Du hast dir selbst in meinen Augen überhaupt nichts zu verzeihen. Das hast du, wie ich vermute, viel zu lange schon versucht. Ohne, dass du es dir schuldig gewesen wärst. Das Gegenteil ist nämlich der Fall. Du hast alle Gründe, die ich finden kann, dir selbst und deinem früheren Selbst zu danken und dich dafür zu lieben, dass du Liebe, Gefühle, Wünsche, Träume, Mut, Willen und Hoffnung nie verloren oder aufgegeben hast!

Das ist eine ganz beachtliche Leistung! Die mich persönlich im Übrigen sicher darin sein lässt, dass du eine gute, eine hervorragende Mutter sein wirst.

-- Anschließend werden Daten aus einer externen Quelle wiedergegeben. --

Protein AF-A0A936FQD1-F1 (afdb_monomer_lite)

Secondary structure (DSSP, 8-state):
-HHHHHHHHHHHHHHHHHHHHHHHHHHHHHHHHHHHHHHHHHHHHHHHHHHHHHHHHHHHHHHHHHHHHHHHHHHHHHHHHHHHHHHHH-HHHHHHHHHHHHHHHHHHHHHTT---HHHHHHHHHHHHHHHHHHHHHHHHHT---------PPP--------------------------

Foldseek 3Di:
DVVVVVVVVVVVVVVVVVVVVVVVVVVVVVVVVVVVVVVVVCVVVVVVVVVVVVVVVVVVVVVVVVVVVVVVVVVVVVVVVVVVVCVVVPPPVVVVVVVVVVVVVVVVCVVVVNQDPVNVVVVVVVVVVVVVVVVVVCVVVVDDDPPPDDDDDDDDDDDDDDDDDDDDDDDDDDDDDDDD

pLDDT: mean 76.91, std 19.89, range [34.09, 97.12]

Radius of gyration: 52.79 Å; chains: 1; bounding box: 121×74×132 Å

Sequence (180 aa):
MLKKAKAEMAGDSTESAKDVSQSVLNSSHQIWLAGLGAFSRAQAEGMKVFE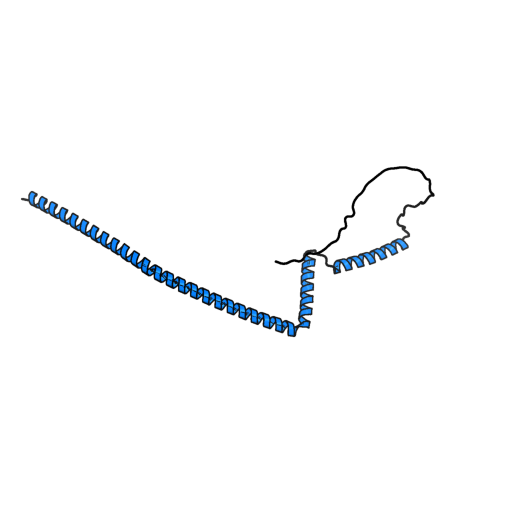TLVKQGERLEEKTRRAASDTAAAARGAARAKAKEMQEMAGGTWDKLEQVFEARVERALSKLGVYTQNDVQRLAQRVDELSDAVNRLLKATGVQPRTAAAAEKPARKTVRGAKAAAAKATRKAPRKAAAK

Structure (mmCIF, N/CA/C/O backbone):
data_AF-A0A936FQD1-F1
#
_entry.id   AF-A0A936FQD1-F1
#
loop_
_atom_site.group_PDB
_atom_site.id
_atom_site.type_symbol
_atom_site.label_atom_id
_atom_site.label_alt_id
_atom_site.label_comp_id
_atom_site.label_asym_id
_atom_site.label_entity_id
_atom_site.label_seq_id
_atom_site.pdbx_PDB_ins_code
_atom_site.Cartn_x
_atom_site.Cartn_y
_atom_site.Cartn_z
_atom_site.occupancy
_atom_site.B_iso_or_equiv
_atom_site.auth_seq_id
_atom_site.auth_comp_id
_atom_site.auth_asym_id
_atom_site.auth_atom_id
_atom_site.pdbx_PDB_model_num
ATOM 1 N N . MET A 1 1 ? 65.099 20.987 -68.128 1.00 59.31 1 MET A N 1
ATOM 2 C CA . MET A 1 1 ? 64.432 19.726 -67.728 1.00 59.31 1 MET A CA 1
ATOM 3 C C . MET A 1 1 ? 63.799 19.780 -66.327 1.00 59.31 1 MET A C 1
ATOM 5 O O . MET A 1 1 ? 62.700 19.272 -66.179 1.00 59.31 1 MET A O 1
ATOM 9 N N . LEU A 1 2 ? 64.378 20.459 -65.321 1.00 61.59 2 LEU A N 1
ATOM 10 C CA . LEU A 1 2 ? 63.829 20.466 -63.944 1.00 61.59 2 LEU A CA 1
ATOM 11 C C . LEU A 1 2 ? 62.509 21.247 -63.732 1.00 61.59 2 LEU A C 1
ATOM 13 O O . LEU A 1 2 ? 61.715 20.885 -62.870 1.00 61.59 2 LEU A O 1
ATOM 17 N N . LYS A 1 3 ? 62.227 22.295 -64.522 1.00 67.94 3 LYS A N 1
ATOM 18 C CA . LYS A 1 3 ? 60.975 23.075 -64.397 1.00 67.94 3 LYS A CA 1
ATOM 19 C C . LYS A 1 3 ? 59.720 22.312 -64.848 1.00 67.94 3 LYS A C 1
ATOM 21 O O . LYS A 1 3 ? 58.655 22.555 -64.297 1.00 67.94 3 LYS A O 1
ATOM 26 N N . LYS A 1 4 ? 59.847 21.392 -65.814 1.00 68.38 4 LYS A N 1
ATOM 27 C CA . LYS A 1 4 ? 58.716 20.604 -66.339 1.00 68.38 4 LYS A CA 1
ATOM 28 C C . LYS A 1 4 ? 58.328 19.473 -65.377 1.00 68.38 4 LYS A C 1
ATOM 30 O O . LYS A 1 4 ? 57.156 19.341 -65.057 1.00 68.38 4 LYS A O 1
ATOM 35 N N . ALA A 1 5 ? 59.316 18.790 -64.793 1.00 68.62 5 ALA A N 1
ATOM 36 C CA . ALA A 1 5 ? 59.091 17.767 -63.767 1.00 68.62 5 ALA A CA 1
ATOM 37 C C . ALA A 1 5 ? 58.443 18.324 -62.481 1.00 68.62 5 ALA A C 1
ATOM 39 O O . ALA A 1 5 ? 57.584 17.677 -61.892 1.00 68.62 5 ALA A O 1
ATOM 40 N N . LYS A 1 6 ? 58.791 19.554 -62.066 1.00 67.12 6 LYS A N 1
ATOM 41 C CA . LYS A 1 6 ? 58.162 20.207 -60.903 1.00 67.12 6 LYS A CA 1
ATOM 42 C C . LYS A 1 6 ? 56.691 20.577 -61.150 1.00 67.12 6 LYS A C 1
ATOM 44 O O . LYS A 1 6 ? 55.902 20.551 -60.214 1.00 67.12 6 LYS A O 1
ATOM 49 N N . ALA A 1 7 ? 56.326 20.931 -62.384 1.00 68.06 7 ALA A N 1
ATOM 50 C CA . ALA A 1 7 ? 54.948 21.266 -62.741 1.00 68.06 7 ALA A CA 1
ATOM 51 C C . ALA A 1 7 ? 54.056 20.016 -62.831 1.00 68.06 7 ALA A C 1
ATOM 53 O O . ALA A 1 7 ? 52.929 20.054 -62.348 1.00 68.06 7 ALA A O 1
ATOM 54 N N . GLU A 1 8 ? 54.573 18.902 -63.363 1.00 63.25 8 GLU A N 1
ATOM 55 C CA . GLU A 1 8 ? 53.845 17.623 -63.381 1.00 63.25 8 GLU A CA 1
ATOM 56 C C . GLU A 1 8 ? 53.694 17.026 -61.974 1.00 63.25 8 GLU A C 1
ATOM 58 O O . GLU A 1 8 ? 52.589 16.644 -61.607 1.00 63.25 8 GLU A O 1
ATOM 63 N N . MET A 1 9 ? 54.732 17.071 -61.126 1.00 61.66 9 MET A N 1
ATOM 64 C CA . MET A 1 9 ? 54.607 16.654 -59.717 1.00 61.66 9 MET A CA 1
ATOM 65 C C . MET A 1 9 ? 53.634 17.528 -58.909 1.00 61.66 9 MET A C 1
ATOM 67 O O . MET A 1 9 ? 52.958 17.029 -58.011 1.00 61.66 9 MET A O 1
ATOM 71 N N . ALA A 1 10 ? 53.549 18.830 -59.204 1.00 64.69 10 ALA A N 1
ATOM 72 C CA . ALA A 1 10 ? 52.607 19.728 -58.533 1.00 64.69 10 ALA A CA 1
ATOM 73 C C . ALA A 1 10 ? 51.152 19.505 -58.990 1.00 64.69 10 ALA A C 1
ATOM 75 O O . ALA A 1 10 ? 50.237 19.624 -58.173 1.00 64.69 10 ALA A O 1
ATOM 76 N N . GLY A 1 11 ? 50.938 19.164 -60.266 1.00 66.31 11 GLY A N 1
ATOM 77 C CA . GLY A 1 11 ? 49.628 18.785 -60.804 1.00 66.31 11 GLY A CA 1
ATOM 78 C C . GLY A 1 11 ? 49.111 17.480 -60.196 1.00 66.31 11 GLY A C 1
ATOM 79 O O . GLY A 1 11 ? 48.022 17.467 -59.628 1.00 66.31 11 GLY A O 1
ATOM 80 N N . ASP A 1 12 ? 49.948 16.441 -60.200 1.00 68.25 12 ASP A N 1
ATOM 81 C CA . ASP A 1 12 ? 49.636 15.104 -59.672 1.00 68.25 12 ASP A CA 1
ATOM 82 C C . ASP A 1 12 ? 49.366 15.109 -58.154 1.00 68.25 12 ASP A C 1
ATOM 84 O O . ASP A 1 12 ? 48.406 14.511 -57.662 1.00 68.25 12 ASP A O 1
ATOM 88 N N . SER A 1 13 ? 50.135 15.904 -57.398 1.00 69.94 13 SER A N 1
ATOM 89 C CA . SER A 1 13 ? 49.901 16.098 -55.957 1.00 69.94 13 SER A CA 1
ATOM 90 C C . SER A 1 13 ? 48.573 16.813 -55.665 1.00 69.94 13 SER A C 1
ATOM 92 O O . SER A 1 13 ? 47.933 16.553 -54.647 1.00 69.94 13 SER A O 1
ATOM 94 N N . THR A 1 14 ? 48.144 17.721 -56.548 1.00 73.00 14 THR A N 1
ATOM 95 C CA . THR A 1 14 ? 46.896 18.482 -56.376 1.00 73.00 14 THR A CA 1
ATOM 96 C C . THR A 1 14 ? 45.668 17.650 -56.753 1.00 73.00 14 THR A C 1
ATOM 98 O O . THR A 1 14 ? 44.625 17.788 -56.115 1.00 73.00 14 THR A O 1
ATOM 101 N N . GLU A 1 15 ? 45.771 16.781 -57.760 1.00 74.75 15 GLU A N 1
ATOM 102 C CA . GLU A 1 15 ? 44.721 15.811 -58.100 1.00 74.75 15 GLU A CA 1
ATOM 103 C C . GLU A 1 15 ? 44.569 14.746 -57.013 1.00 74.75 15 GLU A C 1
ATOM 105 O O . GLU A 1 15 ? 43.461 14.534 -56.519 1.00 74.75 15 GLU A O 1
ATOM 110 N N . SER A 1 16 ? 45.684 14.190 -56.534 1.00 74.75 16 SER A N 1
ATOM 111 C CA . SER A 1 16 ? 45.690 13.217 -55.436 1.00 74.75 16 SER A CA 1
ATOM 112 C C . SER A 1 16 ? 45.084 13.790 -54.146 1.00 74.75 16 SER A C 1
ATOM 114 O O . SER A 1 16 ? 44.302 13.127 -53.469 1.00 74.75 16 SER A O 1
ATOM 116 N N . ALA A 1 17 ? 45.372 15.054 -53.808 1.00 79.00 17 ALA A N 1
ATOM 117 C CA . ALA A 1 17 ? 44.784 15.706 -52.633 1.00 79.00 17 ALA A CA 1
ATOM 118 C C . ALA A 1 17 ? 43.260 15.918 -52.755 1.00 79.00 17 ALA A C 1
ATOM 120 O O . ALA A 1 17 ? 42.537 15.846 -51.754 1.00 79.00 17 ALA A O 1
ATOM 121 N N . LYS A 1 18 ? 42.755 16.169 -53.970 1.00 83.62 18 LYS A N 1
ATOM 122 C CA . LYS A 1 18 ? 41.315 16.317 -54.238 1.00 83.62 18 LYS A CA 1
ATOM 123 C C . LYS A 1 18 ? 40.586 14.979 -54.158 1.00 83.62 18 LYS A C 1
ATOM 125 O O . LYS A 1 18 ? 39.516 14.934 -53.554 1.00 83.62 18 LYS A O 1
ATOM 130 N N . ASP A 1 19 ? 41.180 13.915 -54.688 1.00 85.44 19 ASP A N 1
ATOM 131 C CA . ASP A 1 19 ? 40.615 12.563 -54.643 1.00 85.44 19 ASP A CA 1
ATOM 132 C C . ASP A 1 19 ? 40.551 12.026 -53.202 1.00 85.44 19 ASP A C 1
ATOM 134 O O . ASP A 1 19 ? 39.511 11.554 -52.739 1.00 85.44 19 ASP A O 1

Zu deiner Frage, ob du die Peiniger der Vergangenheit konfrontieren solltest: Ja! Das solltest Du.

Und du solltest dabei keine Rücksicht nehmen. Das einzige, worauf du dabei Rücksicht nehmen solltest, ist in meinen Augen allein der Zeitpunkt. Allein DU legst nämlich den Zeitpunkt dafür fest, was zunächst obligatorisch und sinnlos klingen mag, aber folgenden Hintergrund hat: dein inneres Ich sollte dafür den Punkt erreicht haben, dass dir nicht die Reaktion der Peiniger bedeutsam sein sollte. Denn die können mitunter unterschiedlich sein, von einsichtig, reumütig bis uneinsichtig. Je nachdem, wie sich die soziale Intelligenz derjenigen weiter-, oder eben zurückentwickelt haben wird.

Allein DIR gegenüber sollte das Ansprechen der Peiniger von Nutzen sein, unabhängig von ihrer Reaktion. Du solltest erst den Punkt erreicht haben zu wissen, dass die Reaktion der Peiniger eigentlich keine Rolle spielt. Jedenfalls nicht für dich. Sondern dass DEINE Reaktion auf die Peiniger von einst das ist, worum es hier tatsächlich geht. Dass du ihnen damit nämlich zeigst, wie schwach sie waren. Und wie stark du warst. Und es heute sogar noch mehr bist!